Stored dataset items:
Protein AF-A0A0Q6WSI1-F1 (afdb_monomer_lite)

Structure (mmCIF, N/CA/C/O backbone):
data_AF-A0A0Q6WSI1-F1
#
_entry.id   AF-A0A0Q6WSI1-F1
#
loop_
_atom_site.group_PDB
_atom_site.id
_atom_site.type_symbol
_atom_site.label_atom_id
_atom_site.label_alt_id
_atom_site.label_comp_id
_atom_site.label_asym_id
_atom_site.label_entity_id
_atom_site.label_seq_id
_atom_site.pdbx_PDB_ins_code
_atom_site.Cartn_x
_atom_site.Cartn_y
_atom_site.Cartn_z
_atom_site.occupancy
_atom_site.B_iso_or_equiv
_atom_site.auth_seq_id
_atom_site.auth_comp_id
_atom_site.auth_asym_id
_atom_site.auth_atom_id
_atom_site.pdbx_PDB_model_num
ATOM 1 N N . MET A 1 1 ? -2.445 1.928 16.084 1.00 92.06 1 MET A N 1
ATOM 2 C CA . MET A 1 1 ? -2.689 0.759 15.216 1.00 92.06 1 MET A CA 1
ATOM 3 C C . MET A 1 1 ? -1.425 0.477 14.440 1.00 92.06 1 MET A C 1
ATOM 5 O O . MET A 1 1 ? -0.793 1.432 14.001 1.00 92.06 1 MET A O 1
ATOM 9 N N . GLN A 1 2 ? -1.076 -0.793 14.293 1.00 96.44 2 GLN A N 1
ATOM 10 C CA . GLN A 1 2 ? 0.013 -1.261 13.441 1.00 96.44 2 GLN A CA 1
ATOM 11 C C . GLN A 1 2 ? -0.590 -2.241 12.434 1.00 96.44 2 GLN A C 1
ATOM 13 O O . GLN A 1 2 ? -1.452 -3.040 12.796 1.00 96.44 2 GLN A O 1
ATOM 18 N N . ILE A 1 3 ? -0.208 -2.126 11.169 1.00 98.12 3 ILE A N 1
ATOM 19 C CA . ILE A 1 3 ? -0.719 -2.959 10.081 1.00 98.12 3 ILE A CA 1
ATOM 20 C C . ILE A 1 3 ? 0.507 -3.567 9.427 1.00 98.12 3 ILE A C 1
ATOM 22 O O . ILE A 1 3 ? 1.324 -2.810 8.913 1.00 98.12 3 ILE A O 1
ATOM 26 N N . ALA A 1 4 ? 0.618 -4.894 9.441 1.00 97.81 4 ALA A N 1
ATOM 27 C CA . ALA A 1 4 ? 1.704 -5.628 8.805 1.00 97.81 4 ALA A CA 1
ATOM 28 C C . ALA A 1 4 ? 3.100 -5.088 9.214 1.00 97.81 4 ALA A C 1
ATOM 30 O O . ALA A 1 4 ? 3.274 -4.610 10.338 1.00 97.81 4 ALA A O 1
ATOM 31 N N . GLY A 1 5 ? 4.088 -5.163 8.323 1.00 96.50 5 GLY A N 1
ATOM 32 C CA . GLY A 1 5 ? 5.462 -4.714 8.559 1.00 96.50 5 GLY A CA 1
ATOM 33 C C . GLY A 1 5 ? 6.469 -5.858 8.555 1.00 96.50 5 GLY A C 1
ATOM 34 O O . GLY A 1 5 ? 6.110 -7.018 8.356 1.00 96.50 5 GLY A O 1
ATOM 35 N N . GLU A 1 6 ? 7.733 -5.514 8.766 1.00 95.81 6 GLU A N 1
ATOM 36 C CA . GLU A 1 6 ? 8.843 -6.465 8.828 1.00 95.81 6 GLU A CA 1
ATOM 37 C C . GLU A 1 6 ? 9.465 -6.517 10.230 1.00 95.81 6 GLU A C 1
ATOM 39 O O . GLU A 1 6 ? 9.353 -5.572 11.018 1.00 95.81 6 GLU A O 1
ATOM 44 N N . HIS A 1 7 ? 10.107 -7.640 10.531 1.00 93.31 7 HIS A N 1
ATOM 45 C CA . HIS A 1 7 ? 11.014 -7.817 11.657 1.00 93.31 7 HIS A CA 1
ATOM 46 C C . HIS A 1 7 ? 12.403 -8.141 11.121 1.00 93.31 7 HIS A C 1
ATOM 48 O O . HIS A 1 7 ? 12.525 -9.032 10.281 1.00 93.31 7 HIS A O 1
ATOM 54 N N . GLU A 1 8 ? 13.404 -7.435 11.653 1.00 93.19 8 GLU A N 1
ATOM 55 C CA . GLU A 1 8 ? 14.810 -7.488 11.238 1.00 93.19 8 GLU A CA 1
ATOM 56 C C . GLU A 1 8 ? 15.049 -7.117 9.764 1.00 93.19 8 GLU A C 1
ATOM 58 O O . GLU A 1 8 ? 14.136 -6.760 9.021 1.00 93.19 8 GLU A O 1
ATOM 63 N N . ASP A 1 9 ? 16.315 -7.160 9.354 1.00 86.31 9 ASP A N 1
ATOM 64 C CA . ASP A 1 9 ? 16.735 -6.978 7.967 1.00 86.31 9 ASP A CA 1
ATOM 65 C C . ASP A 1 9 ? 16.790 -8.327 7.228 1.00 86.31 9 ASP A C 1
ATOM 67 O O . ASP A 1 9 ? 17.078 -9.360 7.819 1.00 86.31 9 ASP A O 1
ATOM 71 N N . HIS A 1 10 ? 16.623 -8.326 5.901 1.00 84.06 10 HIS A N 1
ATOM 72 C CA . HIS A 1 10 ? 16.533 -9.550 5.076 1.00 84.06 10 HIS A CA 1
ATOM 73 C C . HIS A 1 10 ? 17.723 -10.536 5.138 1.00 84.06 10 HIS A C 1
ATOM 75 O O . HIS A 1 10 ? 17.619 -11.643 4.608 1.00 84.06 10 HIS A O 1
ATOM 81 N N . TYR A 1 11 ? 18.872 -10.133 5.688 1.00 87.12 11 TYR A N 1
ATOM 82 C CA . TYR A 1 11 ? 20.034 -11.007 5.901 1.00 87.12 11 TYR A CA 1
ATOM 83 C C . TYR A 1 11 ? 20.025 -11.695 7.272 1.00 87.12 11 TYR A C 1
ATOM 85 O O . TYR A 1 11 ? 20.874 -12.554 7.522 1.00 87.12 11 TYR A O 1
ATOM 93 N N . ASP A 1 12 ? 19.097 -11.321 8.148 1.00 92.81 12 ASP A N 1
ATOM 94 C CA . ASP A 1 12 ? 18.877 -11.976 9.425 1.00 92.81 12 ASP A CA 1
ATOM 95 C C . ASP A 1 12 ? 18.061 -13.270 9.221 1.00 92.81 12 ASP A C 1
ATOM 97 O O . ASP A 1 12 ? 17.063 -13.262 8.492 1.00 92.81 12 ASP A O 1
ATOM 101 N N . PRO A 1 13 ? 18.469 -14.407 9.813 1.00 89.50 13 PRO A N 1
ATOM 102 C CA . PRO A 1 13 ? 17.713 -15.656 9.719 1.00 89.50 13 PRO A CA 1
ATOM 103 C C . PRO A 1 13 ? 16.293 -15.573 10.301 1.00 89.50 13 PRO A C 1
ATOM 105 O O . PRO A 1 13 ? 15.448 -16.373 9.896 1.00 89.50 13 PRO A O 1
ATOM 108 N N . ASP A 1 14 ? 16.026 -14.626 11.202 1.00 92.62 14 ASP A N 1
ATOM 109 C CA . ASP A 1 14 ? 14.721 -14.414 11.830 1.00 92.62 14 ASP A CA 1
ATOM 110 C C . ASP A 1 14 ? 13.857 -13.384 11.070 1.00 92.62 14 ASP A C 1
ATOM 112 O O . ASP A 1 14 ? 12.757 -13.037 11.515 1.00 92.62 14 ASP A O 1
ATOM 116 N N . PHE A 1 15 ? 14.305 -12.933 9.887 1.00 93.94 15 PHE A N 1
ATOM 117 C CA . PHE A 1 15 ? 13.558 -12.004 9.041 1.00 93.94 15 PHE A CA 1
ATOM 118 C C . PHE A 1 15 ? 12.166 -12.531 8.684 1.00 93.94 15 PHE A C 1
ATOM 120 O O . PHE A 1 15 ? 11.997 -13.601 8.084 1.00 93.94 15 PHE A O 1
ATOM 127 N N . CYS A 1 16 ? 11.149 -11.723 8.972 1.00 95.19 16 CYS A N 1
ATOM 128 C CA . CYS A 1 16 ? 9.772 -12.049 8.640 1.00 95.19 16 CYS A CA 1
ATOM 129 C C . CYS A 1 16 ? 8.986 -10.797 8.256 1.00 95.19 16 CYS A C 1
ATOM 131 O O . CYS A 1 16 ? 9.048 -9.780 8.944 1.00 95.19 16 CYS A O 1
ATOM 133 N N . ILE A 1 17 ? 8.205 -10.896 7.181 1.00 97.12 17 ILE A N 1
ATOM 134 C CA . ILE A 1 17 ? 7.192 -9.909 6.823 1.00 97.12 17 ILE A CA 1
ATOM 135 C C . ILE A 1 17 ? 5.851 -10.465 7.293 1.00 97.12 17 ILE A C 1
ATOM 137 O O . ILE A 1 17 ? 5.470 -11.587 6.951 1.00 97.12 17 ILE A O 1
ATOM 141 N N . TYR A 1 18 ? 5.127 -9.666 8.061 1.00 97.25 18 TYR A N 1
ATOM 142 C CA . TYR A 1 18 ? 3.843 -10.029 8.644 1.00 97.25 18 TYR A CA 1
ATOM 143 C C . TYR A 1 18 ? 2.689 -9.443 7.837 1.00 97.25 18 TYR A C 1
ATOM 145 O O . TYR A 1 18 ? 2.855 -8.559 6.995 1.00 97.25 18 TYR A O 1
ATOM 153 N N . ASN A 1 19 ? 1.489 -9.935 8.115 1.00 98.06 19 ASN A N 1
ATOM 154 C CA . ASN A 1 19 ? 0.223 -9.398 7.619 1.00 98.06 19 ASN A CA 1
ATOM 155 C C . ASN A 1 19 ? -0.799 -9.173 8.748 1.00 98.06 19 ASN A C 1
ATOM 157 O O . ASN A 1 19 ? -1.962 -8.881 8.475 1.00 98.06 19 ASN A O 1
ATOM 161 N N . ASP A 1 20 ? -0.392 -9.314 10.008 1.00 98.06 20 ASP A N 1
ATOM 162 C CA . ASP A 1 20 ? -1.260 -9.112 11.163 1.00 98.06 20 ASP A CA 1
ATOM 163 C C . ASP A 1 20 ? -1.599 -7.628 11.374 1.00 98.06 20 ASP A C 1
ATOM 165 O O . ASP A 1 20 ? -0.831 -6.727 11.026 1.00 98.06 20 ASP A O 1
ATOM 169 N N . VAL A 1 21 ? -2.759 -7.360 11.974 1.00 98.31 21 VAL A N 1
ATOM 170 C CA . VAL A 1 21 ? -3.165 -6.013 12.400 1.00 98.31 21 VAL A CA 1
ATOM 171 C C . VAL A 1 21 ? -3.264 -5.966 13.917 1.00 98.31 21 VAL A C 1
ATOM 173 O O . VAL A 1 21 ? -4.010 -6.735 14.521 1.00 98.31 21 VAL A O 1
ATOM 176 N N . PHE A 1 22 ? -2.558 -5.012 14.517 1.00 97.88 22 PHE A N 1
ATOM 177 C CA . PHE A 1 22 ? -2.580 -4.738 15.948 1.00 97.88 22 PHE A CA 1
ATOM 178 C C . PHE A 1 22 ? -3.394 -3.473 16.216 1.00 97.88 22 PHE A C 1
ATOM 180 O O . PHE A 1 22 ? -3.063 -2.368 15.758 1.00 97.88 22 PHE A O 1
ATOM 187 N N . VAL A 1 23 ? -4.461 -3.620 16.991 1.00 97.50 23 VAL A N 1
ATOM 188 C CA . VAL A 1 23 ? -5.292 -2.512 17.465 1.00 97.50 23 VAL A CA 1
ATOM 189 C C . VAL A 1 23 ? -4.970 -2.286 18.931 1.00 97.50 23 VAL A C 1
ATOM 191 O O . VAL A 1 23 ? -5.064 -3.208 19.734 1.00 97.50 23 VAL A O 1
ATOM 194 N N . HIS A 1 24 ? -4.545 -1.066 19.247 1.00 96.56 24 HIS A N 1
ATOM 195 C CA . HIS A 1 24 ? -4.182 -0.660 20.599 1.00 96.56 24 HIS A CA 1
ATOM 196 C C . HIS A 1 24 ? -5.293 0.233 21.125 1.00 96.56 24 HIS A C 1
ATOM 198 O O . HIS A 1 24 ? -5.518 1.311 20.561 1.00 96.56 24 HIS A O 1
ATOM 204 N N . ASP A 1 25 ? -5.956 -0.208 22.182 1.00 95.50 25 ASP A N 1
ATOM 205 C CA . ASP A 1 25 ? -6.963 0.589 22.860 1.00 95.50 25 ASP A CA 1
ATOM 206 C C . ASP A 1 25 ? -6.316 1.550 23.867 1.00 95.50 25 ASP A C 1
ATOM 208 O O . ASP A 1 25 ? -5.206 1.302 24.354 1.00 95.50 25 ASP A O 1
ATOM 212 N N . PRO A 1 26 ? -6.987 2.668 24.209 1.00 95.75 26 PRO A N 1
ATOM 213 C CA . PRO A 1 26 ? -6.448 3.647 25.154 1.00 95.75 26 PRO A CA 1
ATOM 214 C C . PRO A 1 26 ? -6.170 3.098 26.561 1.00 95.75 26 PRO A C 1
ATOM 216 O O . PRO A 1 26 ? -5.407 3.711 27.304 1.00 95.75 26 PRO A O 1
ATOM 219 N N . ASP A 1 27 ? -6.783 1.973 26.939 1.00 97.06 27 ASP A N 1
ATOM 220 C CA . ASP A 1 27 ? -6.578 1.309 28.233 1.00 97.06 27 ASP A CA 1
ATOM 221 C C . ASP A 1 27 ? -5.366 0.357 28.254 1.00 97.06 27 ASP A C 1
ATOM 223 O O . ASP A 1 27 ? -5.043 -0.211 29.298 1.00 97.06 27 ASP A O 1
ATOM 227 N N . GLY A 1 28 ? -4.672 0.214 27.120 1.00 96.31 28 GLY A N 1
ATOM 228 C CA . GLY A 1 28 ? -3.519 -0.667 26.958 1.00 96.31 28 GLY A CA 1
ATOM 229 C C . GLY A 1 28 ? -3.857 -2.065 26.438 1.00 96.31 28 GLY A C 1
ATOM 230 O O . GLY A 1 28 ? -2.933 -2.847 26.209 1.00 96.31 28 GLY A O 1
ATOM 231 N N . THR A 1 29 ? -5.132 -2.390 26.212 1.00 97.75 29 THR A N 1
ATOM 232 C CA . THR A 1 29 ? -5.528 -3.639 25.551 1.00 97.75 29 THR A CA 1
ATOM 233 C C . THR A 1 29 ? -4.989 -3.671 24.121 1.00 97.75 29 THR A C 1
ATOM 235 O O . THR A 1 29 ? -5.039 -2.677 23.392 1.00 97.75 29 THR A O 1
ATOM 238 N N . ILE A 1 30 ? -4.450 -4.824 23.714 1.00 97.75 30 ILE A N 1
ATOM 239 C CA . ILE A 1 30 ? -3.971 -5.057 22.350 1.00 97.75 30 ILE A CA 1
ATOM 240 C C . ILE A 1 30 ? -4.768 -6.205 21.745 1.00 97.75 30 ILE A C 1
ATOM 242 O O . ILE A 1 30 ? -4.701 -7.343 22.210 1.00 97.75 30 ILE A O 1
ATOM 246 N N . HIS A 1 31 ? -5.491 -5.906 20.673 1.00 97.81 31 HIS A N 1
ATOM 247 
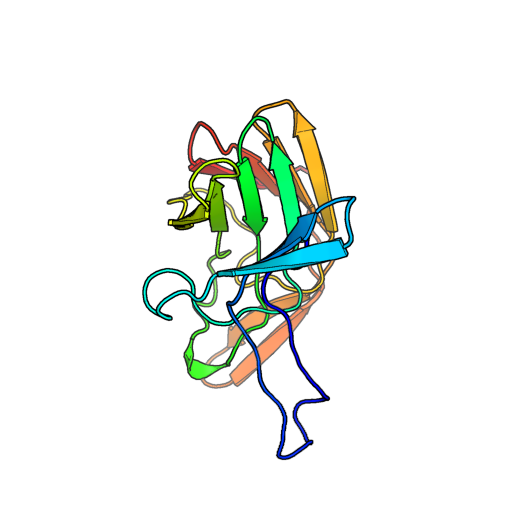C CA . HIS A 1 31 ? -6.141 -6.903 19.838 1.00 97.81 31 HIS A CA 1
ATOM 248 C C . HIS A 1 31 ? -5.248 -7.228 18.644 1.00 97.81 31 HIS A C 1
ATOM 250 O O . HIS A 1 31 ? -4.822 -6.323 17.926 1.00 97.81 31 HIS A O 1
ATOM 256 N N . VAL A 1 32 ? -5.000 -8.517 18.417 1.00 97.75 32 VAL A N 1
ATOM 257 C CA . VAL A 1 32 ? -4.216 -9.009 17.280 1.00 97.75 32 VAL A CA 1
ATOM 258 C C . VAL A 1 32 ? -5.145 -9.741 16.323 1.00 97.75 32 VAL A C 1
ATOM 260 O O . VAL A 1 32 ? -5.800 -10.714 16.702 1.00 97.75 32 VAL A O 1
ATOM 263 N N . TYR A 1 33 ? -5.207 -9.266 15.084 1.00 98.19 33 TYR A N 1
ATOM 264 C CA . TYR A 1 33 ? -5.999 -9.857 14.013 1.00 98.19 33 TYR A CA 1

**Exercise goal:**
Could you reproduce exactly the lines of the entries above, from the one with "ATOM 135 C C" through the one with "ATOM 142 C CA", and nothing else?

**Task result:**
ATOM 135 C C . ILE A 1 17 ? 5.851 -10.465 7.293 1.00 97.12 17 ILE A C 1
ATOM 137 O O . ILE A 1 17 ? 5.470 -11.587 6.951 1.00 97.12 17 ILE A O 1
ATOM 141 N N . TYR A 1 18 ? 5.127 -9.666 8.061 1.00 97.25 18 TYR A N 1
ATOM 142 C CA . TYR A 1 18 ? 3.843 -10.029 8.644 1.00 97.25 18 TYR A CA 1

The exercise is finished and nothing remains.